Find the lengths of the major and minor axes, coordinates of the vertices and the foci, the eccentricity and length of the latus rectum of the ellipse:
`4x^(2)+9y^(2)=144.`

Answer 1

The given equation may be written as
`x^(2)/36 +y^(2)/16 =1`.
This is of the form `x^(2)/a^(2) + y^(2)/b^(2) = 1," where " a^(2) gt b^(2)`.
So, it is an equation of a horizontal ellipse.
Now, `(a^(2) = 36 and b^(2) = 16 ) rArr (a=6 and b = 4)`.
` :. c = sqrt(a^(2)=b^(2)) = sqrt(36-16) = sqrt(20) = 2sqrt5`.
Thus, a = 6, b = 4 and ` c = 2sqrt5 .`
(i) Length of the major axis = `2a=(2xx6)` units = 12 units.

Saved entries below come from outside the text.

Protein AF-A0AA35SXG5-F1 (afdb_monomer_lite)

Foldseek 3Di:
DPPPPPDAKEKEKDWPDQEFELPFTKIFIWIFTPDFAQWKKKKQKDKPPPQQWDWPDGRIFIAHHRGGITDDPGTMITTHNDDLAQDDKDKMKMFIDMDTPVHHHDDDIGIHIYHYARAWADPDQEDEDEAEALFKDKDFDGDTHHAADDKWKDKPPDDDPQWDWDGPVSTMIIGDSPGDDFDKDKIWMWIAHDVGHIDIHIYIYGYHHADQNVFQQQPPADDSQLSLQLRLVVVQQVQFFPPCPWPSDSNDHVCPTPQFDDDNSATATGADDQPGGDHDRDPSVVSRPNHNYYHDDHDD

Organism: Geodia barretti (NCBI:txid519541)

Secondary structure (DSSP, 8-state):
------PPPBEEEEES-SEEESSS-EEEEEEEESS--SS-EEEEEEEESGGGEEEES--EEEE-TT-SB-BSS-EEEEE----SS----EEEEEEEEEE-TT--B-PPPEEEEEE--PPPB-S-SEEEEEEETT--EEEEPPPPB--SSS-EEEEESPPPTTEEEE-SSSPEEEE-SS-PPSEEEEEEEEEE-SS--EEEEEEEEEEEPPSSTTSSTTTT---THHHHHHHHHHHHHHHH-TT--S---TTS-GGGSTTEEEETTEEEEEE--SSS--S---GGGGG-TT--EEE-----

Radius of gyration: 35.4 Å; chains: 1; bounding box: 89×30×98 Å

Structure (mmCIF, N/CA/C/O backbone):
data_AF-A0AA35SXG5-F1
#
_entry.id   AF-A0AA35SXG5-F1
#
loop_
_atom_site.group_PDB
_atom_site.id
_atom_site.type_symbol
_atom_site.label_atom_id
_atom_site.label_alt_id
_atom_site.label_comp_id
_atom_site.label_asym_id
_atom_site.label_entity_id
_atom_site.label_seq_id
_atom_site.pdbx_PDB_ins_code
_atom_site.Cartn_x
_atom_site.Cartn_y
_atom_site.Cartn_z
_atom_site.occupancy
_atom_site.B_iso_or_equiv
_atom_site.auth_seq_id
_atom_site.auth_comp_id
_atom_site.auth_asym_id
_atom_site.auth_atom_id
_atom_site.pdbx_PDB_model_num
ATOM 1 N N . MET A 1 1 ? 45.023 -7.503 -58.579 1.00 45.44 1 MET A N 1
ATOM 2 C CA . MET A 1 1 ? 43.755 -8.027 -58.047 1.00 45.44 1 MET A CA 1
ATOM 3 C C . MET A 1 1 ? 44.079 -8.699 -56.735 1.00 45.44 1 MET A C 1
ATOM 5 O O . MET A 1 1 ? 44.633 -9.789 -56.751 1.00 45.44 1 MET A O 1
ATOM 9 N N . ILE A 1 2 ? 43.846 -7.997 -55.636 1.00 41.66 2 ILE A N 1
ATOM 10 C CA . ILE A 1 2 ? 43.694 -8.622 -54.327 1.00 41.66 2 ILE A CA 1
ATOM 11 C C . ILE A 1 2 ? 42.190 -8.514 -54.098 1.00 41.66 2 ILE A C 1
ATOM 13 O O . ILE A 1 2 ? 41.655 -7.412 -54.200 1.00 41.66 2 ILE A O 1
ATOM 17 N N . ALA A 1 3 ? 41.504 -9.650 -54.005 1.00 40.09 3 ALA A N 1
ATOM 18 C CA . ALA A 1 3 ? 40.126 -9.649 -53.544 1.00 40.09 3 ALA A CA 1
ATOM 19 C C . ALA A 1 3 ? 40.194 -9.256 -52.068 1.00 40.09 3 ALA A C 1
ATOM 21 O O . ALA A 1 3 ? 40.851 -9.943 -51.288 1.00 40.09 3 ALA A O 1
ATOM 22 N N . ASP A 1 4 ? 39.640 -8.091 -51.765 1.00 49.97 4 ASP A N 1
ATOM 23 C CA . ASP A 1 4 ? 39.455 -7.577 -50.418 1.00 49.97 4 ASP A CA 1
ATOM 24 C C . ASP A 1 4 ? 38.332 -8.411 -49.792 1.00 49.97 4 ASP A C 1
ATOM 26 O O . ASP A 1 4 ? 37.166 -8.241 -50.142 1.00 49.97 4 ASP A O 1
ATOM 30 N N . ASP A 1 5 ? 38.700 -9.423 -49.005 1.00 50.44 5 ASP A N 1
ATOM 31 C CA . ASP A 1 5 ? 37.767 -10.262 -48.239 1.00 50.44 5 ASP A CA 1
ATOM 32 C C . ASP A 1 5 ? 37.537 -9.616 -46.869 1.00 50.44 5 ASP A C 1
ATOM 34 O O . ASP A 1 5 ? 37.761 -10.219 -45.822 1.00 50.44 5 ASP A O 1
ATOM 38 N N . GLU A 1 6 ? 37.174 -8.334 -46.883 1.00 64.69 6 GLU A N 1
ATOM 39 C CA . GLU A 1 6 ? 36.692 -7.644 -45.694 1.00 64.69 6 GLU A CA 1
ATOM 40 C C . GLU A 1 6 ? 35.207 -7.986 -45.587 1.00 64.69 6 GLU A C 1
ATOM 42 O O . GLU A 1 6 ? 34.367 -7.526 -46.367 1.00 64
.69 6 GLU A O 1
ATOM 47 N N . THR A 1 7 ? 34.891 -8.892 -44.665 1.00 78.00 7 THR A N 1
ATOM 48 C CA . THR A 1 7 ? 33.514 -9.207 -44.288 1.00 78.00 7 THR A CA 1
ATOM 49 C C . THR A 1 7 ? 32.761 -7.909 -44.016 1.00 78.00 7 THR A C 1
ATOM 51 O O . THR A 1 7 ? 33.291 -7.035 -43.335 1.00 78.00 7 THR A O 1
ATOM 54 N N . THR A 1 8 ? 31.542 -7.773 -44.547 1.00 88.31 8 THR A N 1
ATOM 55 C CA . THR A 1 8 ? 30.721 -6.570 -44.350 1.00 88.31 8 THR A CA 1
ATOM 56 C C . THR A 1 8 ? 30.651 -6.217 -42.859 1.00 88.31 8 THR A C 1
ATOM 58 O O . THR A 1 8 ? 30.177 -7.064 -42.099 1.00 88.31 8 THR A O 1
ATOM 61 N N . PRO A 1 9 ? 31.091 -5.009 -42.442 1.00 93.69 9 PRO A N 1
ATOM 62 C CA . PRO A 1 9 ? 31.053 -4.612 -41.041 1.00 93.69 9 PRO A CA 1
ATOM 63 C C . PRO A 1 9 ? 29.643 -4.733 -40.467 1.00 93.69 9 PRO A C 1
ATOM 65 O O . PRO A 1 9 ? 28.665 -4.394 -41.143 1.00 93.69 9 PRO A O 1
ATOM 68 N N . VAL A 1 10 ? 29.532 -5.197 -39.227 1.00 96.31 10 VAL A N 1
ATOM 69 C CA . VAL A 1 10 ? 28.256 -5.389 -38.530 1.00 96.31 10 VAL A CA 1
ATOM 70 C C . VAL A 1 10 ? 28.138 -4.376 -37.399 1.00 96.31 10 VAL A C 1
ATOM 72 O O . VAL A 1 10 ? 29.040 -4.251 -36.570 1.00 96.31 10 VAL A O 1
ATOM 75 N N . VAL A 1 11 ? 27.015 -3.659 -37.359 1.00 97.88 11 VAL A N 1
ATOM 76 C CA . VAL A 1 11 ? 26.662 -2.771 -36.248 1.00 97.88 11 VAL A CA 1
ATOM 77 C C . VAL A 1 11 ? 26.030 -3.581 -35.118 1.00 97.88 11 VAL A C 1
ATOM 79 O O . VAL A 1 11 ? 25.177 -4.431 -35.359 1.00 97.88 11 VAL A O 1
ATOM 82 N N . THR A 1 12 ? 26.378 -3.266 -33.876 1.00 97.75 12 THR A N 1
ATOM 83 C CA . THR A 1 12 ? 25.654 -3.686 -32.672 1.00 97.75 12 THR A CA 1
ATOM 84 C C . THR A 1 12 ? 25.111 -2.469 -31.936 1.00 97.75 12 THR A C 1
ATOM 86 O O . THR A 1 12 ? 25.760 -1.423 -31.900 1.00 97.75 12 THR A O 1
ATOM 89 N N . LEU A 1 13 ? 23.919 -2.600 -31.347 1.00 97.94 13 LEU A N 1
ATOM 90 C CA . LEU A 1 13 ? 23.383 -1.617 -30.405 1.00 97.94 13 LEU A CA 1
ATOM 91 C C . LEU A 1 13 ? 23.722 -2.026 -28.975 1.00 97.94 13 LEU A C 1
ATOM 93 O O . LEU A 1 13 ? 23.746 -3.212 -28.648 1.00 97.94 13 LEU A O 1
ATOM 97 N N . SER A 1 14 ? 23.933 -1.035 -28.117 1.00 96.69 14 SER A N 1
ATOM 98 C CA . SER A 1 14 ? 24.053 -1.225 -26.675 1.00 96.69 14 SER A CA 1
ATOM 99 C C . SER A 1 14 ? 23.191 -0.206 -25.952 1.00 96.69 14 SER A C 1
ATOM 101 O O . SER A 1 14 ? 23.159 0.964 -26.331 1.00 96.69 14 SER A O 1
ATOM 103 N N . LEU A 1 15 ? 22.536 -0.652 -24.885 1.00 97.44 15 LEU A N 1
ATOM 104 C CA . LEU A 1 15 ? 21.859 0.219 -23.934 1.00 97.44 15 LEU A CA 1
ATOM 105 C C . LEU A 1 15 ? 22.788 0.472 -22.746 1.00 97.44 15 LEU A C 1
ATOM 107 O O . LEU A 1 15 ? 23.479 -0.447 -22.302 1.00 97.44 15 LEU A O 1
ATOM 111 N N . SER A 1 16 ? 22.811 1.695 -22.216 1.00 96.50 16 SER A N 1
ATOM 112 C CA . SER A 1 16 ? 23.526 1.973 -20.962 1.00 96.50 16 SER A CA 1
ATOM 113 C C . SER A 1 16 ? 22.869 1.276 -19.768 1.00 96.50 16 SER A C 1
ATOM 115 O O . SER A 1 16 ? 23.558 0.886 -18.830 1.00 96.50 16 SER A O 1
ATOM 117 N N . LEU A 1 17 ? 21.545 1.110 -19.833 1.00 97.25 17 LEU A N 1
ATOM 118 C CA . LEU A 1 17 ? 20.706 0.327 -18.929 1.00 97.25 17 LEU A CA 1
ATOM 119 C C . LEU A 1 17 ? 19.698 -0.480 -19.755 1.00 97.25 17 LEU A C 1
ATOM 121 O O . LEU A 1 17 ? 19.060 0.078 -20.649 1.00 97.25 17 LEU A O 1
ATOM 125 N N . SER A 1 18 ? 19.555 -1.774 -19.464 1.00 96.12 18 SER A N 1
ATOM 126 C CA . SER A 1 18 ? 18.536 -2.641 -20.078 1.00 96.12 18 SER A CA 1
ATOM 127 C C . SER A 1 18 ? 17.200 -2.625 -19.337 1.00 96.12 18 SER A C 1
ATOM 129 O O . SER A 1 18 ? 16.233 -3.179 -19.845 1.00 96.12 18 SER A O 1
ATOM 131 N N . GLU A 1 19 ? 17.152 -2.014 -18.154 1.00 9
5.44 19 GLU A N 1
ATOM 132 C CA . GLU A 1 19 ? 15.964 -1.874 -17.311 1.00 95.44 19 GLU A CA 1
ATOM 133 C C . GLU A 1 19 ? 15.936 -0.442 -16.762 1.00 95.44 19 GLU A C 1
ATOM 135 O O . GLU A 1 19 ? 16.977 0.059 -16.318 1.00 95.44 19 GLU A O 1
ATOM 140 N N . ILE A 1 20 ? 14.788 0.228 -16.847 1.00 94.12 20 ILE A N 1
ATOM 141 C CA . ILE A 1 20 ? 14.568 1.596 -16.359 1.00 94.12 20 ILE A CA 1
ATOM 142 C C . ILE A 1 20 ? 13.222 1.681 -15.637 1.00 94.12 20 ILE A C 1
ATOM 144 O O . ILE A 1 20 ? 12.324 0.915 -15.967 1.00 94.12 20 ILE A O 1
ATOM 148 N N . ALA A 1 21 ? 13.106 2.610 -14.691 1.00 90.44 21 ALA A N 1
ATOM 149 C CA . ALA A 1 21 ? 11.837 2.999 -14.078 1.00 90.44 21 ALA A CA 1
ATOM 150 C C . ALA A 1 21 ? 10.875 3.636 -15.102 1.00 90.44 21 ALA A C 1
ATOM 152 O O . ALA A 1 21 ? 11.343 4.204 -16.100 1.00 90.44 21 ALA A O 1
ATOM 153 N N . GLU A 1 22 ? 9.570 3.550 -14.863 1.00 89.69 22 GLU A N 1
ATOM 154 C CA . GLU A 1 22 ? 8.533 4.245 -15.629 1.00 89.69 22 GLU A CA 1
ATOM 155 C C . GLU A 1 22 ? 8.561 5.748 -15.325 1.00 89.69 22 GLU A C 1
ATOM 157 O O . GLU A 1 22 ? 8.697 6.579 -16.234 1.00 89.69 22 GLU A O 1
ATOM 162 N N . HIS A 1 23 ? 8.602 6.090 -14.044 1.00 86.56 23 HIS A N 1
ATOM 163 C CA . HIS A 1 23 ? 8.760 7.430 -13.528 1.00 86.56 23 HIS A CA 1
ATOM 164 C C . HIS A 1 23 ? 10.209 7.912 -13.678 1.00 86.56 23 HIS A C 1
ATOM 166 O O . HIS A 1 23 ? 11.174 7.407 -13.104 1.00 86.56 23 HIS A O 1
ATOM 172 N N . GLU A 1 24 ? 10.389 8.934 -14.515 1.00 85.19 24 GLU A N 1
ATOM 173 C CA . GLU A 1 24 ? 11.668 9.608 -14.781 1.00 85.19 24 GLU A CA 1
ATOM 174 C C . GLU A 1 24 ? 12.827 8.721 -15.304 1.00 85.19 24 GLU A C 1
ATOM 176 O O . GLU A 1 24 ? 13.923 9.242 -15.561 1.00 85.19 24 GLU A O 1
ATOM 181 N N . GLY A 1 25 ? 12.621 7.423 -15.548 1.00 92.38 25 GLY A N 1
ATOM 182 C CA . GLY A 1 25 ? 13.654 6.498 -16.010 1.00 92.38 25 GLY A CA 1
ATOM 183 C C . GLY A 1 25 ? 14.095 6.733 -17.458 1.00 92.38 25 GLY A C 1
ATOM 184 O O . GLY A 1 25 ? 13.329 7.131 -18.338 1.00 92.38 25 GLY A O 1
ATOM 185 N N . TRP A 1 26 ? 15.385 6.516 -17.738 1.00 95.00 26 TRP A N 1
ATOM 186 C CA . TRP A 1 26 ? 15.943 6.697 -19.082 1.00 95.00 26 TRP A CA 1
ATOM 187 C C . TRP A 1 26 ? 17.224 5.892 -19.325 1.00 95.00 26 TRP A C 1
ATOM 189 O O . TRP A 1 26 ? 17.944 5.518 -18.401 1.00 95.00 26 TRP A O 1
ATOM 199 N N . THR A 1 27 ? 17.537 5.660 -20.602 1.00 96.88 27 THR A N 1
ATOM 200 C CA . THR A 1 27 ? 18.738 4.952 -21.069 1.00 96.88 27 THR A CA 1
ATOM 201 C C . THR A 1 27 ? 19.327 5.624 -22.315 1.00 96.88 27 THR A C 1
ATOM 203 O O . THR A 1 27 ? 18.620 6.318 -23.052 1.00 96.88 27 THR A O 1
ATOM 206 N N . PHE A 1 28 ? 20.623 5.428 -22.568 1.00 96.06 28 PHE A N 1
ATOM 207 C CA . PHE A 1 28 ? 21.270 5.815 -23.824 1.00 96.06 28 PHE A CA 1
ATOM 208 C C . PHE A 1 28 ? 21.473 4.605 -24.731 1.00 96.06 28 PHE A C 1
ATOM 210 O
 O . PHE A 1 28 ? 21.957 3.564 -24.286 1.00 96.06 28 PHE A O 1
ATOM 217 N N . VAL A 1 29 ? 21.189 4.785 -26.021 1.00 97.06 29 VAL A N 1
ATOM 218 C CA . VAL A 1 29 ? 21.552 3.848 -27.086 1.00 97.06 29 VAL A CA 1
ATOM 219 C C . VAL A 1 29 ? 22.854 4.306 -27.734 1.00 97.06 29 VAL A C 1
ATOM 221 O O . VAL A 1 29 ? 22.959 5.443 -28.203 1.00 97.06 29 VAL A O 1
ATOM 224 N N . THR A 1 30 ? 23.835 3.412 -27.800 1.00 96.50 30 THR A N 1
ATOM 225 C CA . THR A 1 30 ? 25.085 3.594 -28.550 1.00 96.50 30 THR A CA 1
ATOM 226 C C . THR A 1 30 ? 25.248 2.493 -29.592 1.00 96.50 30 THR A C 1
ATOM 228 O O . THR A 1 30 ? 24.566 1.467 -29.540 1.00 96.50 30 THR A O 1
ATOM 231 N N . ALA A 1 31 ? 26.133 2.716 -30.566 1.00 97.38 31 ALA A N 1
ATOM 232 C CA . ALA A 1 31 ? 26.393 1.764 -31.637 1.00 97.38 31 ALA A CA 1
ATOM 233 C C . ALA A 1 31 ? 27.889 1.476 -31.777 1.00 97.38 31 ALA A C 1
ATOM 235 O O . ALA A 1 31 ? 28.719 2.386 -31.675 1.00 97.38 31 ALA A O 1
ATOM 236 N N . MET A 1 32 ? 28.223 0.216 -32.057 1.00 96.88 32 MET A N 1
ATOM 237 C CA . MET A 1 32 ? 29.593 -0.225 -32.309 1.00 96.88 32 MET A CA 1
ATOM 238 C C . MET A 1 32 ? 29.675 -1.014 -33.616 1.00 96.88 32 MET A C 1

Length of the minor axis = ` 2b = (2 xx4) ` units = 8 units.
(ii) Coordinates of the vertices are A(-a, 0) and B(a,0) , i.e., A(-6,0) and B(6,0).
(iii) Coordinates of the foci are `F_(1)(-c, 0) and F_(2)(c,0), i.e., F_(1)(-2sqrt5, 0) and F_(2)(2sqrt5, 0)`.
(iv) Eccentricity, ` e = c/a = (2sqrt5)/6 = sqrt5/3`.
(v) Length of the latus rectum = `(2b^(2))/a = ((2xx16))/6 " units " = 16/3` units.